Task to carry out: Find the line with "ATOM 17 N N" and the line with "ATOM 78 O O" in the entries below; output exactly those two lines, every line between them, and no others.

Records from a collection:
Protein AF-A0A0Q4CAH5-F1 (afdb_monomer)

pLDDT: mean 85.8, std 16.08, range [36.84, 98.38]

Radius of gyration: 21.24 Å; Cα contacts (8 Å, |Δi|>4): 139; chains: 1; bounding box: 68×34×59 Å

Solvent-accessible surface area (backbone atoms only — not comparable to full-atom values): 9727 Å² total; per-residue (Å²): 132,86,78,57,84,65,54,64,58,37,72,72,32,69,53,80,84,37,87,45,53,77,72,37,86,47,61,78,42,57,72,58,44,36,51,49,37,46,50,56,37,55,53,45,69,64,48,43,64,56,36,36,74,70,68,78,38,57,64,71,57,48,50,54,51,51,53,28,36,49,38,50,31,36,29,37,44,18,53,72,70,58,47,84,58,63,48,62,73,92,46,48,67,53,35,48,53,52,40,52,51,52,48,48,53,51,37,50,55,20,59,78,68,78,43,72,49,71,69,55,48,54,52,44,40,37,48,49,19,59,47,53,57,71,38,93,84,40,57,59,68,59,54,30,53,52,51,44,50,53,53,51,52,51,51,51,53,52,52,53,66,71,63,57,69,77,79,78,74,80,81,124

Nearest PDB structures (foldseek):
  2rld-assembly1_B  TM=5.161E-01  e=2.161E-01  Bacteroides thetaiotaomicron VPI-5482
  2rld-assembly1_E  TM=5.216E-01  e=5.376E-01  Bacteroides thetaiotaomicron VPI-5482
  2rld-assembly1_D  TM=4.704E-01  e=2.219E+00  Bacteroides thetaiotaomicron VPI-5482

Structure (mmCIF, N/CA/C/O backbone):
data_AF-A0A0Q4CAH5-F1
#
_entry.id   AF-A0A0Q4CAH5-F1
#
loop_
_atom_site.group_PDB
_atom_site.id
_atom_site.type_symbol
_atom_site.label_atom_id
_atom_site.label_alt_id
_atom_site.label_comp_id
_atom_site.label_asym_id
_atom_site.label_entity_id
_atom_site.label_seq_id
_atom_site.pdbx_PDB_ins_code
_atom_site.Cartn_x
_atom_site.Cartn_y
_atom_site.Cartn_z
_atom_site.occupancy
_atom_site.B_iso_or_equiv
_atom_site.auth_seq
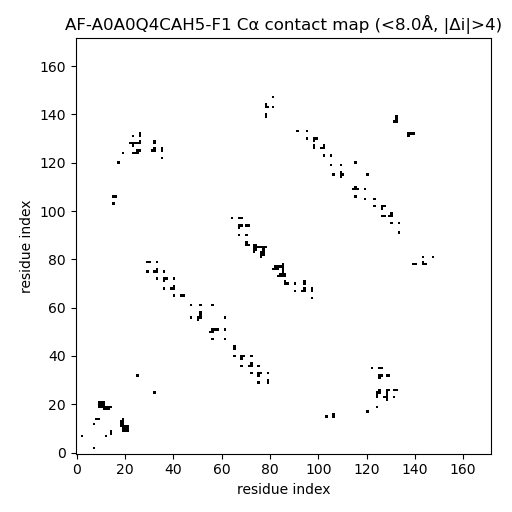_id
_atom_site.auth_comp_id
_atom_site.auth_asym_id
_atom_site.auth_atom_id
_atom_site.pdbx_PDB_model_num
ATOM 1 N N . MET A 1 1 ? -16.200 12.666 -22.962 1.00 37.78 1 MET A N 1
ATOM 2 C CA . MET A 1 1 ? -15.713 11.480 -22.227 1.00 37.78 1 MET A CA 1
ATOM 3 C C . MET A 1 1 ? -16.394 11.469 -20.871 1.00 37.78 1 MET A C 1
ATOM 5 O O . MET A 1 1 ? -16.226 12.427 -20.129 1.00 37.78 1 MET A O 1
ATOM 9 N N . ASN A 1 2 ? -17.229 10.465 -20.598 1.00 36.84 2 ASN A N 1
ATOM 10 C CA . ASN A 1 2 ? -17.862 10.298 -19.287 1.00 36.84 2 ASN A CA 1
ATOM 11 C C . ASN A 1 2 ? -16.772 9.969 -18.264 1.00 36.84 2 ASN A C 1
ATOM 13 O O . ASN A 1 2 ? -16.059 8.984 -18.446 1.00 36.84 2 ASN A O 1
ATOM 17 N N . ARG A 1 3 ? -16.631 10.789 -17.217 1.00 42.47 3 ARG A N 1
ATOM 18 C CA . ARG A 1 3 ? -15.782 10.445 -16.073 1.00 42.47 3 ARG A CA 1
ATOM 19 C C . ARG A 1 3 ? -16.365 9.194 -15.403 1.00 42.47 3 ARG A C 1
ATOM 21 O O . ARG A 1 3 ? -17.568 9.180 -15.137 1.00 42.47 3 ARG A O 1
ATOM 28 N N . PRO A 1 4 ? -15.573 8.142 -15.148 1.00 45.41 4 PRO A N 1
ATOM 29 C CA . PRO A 1 4 ? -16.056 7.003 -14.384 1.00 45.41 4 PRO A CA 1
ATOM 30 C C . PRO A 1 4 ? -16.507 7.462 -12.988 1.00 45.41 4 PRO A C 1
ATOM 32 O O . PRO A 1 4 ? -15.860 8.287 -12.346 1.00 45.41 4 PRO A O 1
ATOM 35 N N . ARG A 1 5 ? -17.630 6.908 -12.516 1.00 52.06 5 ARG A N 1
ATOM 36 C CA . ARG A 1 5 ? -18.368 7.283 -11.287 1.00 52.06 5 ARG A CA 1
ATOM 37 C C . ARG A 1 5 ? -17.530 7.251 -9.994 1.00 52.06 5 ARG A C 1
ATOM 39 O O . ARG A 1 5 ? -17.939 7.780 -8.969 1.00 52.06 5 ARG A O 1
ATOM 46 N N . PHE A 1 6 ? -16.364 6.608 -10.027 1.00 51.28 6 PHE A N 1
ATOM 47 C CA . PHE A 1 6 ? -15.406 6.551 -8.925 1.00 51.28 6 PHE A CA 1
ATOM 48 C C . PHE A 1 6 ? -14.416 7.730 -8.932 1.00 51.28 6 PHE A C 1
ATOM 50 O O . PHE A 1 6 ? -14.071 8.220 -7.861 1.00 51.28 6 PHE A O 1
ATOM 57 N N . MET A 1 7 ? -14.042 8.266 -10.102 1.00 49.19 7 MET A N 1
ATOM 58 C CA . MET A 1 7 ? -13.255 9.505 -10.183 1.00 49.19 7 MET A CA 1
ATOM 59 C C . MET A 1 7 ? -14.029 10.697 -9.602 1.00 49.19 7 MET A C 1
ATOM 61 O O . MET A 1 7 ? -13.418 11.632 -9.104 1.00 49.19 7 MET A O 1
ATOM 65 N N . GLU A 1 8 ? -15.365 10.647 -9.545 1.00 49.75 8 GLU A N 1
ATOM 66 C CA . GLU A 1 8 ? -16.169 11.633 -8.802 1.00 49.75 8 GLU A CA 1
ATOM 67 C C . GLU A 1 8 ? -15.895 11.627 -7.285 1.00 49.75 8 GLU A C 1
ATOM 69 O O . GLU A 1 8 ? -16.067 12.664 -6.647 1.00 49.75 8 GLU A O 1
ATOM 74 N N . ARG A 1 9 ? -15.405 10.518 -6.702 1.00 51.62 9 ARG A N 1
ATOM 75 C CA . ARG A 1 9 ? -14.973 10.481 -5.290 1.00 51.62 9 ARG A CA 1
ATOM 76 C C . ARG A 1 9 ? -13.658 11.231 -5.047 1.00 51.62 9 ARG A C 1
ATOM 78 O O . ARG A 1 9 ? -13.466 11.719 -3.939 1.00 51.62 9 ARG A O 1
ATOM 85 N N . PHE A 1 10 ? -12.789 11.343 -6.056 1.00 50.12 10 PHE A N 1
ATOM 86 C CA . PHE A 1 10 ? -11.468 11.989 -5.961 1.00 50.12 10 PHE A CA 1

Solution:
ATOM 17 N N . ARG A 1 3 ? -16.631 10.789 -17.217 1.00 42.47 3 ARG A N 1
ATOM 18 C CA . ARG A 1 3 ? -15.782 10.445 -16.073 1.00 42.47 3 ARG A CA 1
ATOM 19 C C . ARG A 1 3 ? -16.365 9.194 -15.403 1.00 42.47 3 ARG A C 1
ATOM 21 O O . ARG A 1 3 ? -17.568 9.180 -15.137 1.00 42.47 3 ARG A O 1
ATOM 28 N N . PRO A 1 4 ? -15.573 8.142 -15.148 1.00 45.41 4 PRO A N 1
ATOM 29 C CA . PRO A 1 4 ? -16.056 7.003 -14.384 1.00 45.41 4 PRO A CA 1
ATOM 30 C C . PRO A 1 4 ? -16.507 7.462 -12.988 1.00 45.41 4 PRO A C 1
ATOM 32 O O . PRO A 1 4 ? -15.860 8.287 -12.346 1.00 45.41 4 PRO A O 1
ATOM 35 N N . ARG A 1 5 ? -17.630 6.908 -12.516 1.00 52.06 5 ARG A N 1
ATOM 36 C CA . ARG A 1 5 ? -18.368 7.283 -11.287 1.00 52.06 5 ARG A CA 1
ATOM 37 C C . ARG A 1 5 ? -17.530 7.251 -9.994 1.00 52.06 5 ARG A C 1
ATOM 39 O O . ARG A 1 5 ? -17.939 7.780 -8.969 1.00 52.06 5 ARG A O 1
ATOM 46 N N . PHE A 1 6 ? -16.364 6.608 -10.027 1.00 51.28 6 PHE A N 1
ATOM 47 C CA . PHE A 1 6 ? -15.406 6.551 -8.925 1.00 51.28 6 PHE A CA 1
ATOM 48 C C . PHE A 1 6 ? -14.416 7.730 -8.932 1.00 51.28 6 PHE A C 1
ATOM 50 O O . PHE A 1 6 ? -14.071 8.220 -7.861 1.00 51.28 6 PHE A O 1
ATOM 57 N N . MET A 1 7 ? -14.042 8.266 -10.102 1.00 49.19 7 MET A N 1
ATOM 58 C CA . MET A 1 7 ? -13.255 9.505 -10.183 1.00 49.19 7 MET A CA 1
ATOM 59 C C . MET A 1 7 ? -14.029 10.697 -9.602 1.00 49.19 7 MET A C 1
ATOM 61 O O . MET A 1 7 ? -13.418 11.632 -9.104 1.00 49.19 7 MET A O 1
ATOM 65 N N . GLU A 1 8 ? -15.365 10.647 -9.545 1.00 49.75 8 GLU A N 1
ATOM 66 C CA . GLU A 1 8 ? -16.169 11.633 -8.802 1.00 49.75 8 GLU A CA 1
ATOM 67 C C . GLU A 1 8 ? -15.895 11.627 -7.285 1.00 49.75 8 GLU A C 1
ATOM 69 O O . GLU A 1 8 ? -16.067 12.664 -6.647 1.00 49.75 8 GLU A O 1
ATOM 74 N N . ARG A 1 9 ? -15.405 10.518 -6.702 1.00 51.62 9 ARG A N 1
ATOM 75 C CA . ARG A 1 9 ? -14.973 10.481 -5.290 1.00 51.62 9 ARG A CA 1
ATOM 76 C C . ARG A 1 9 ? -13.658 11.231 -5.047 1.00 51.62 9 ARG A C 1
ATOM 78 O O . ARG A 1 9 ? -13.466 11.719 -3.939 1.00 51.62 9 ARG A O 1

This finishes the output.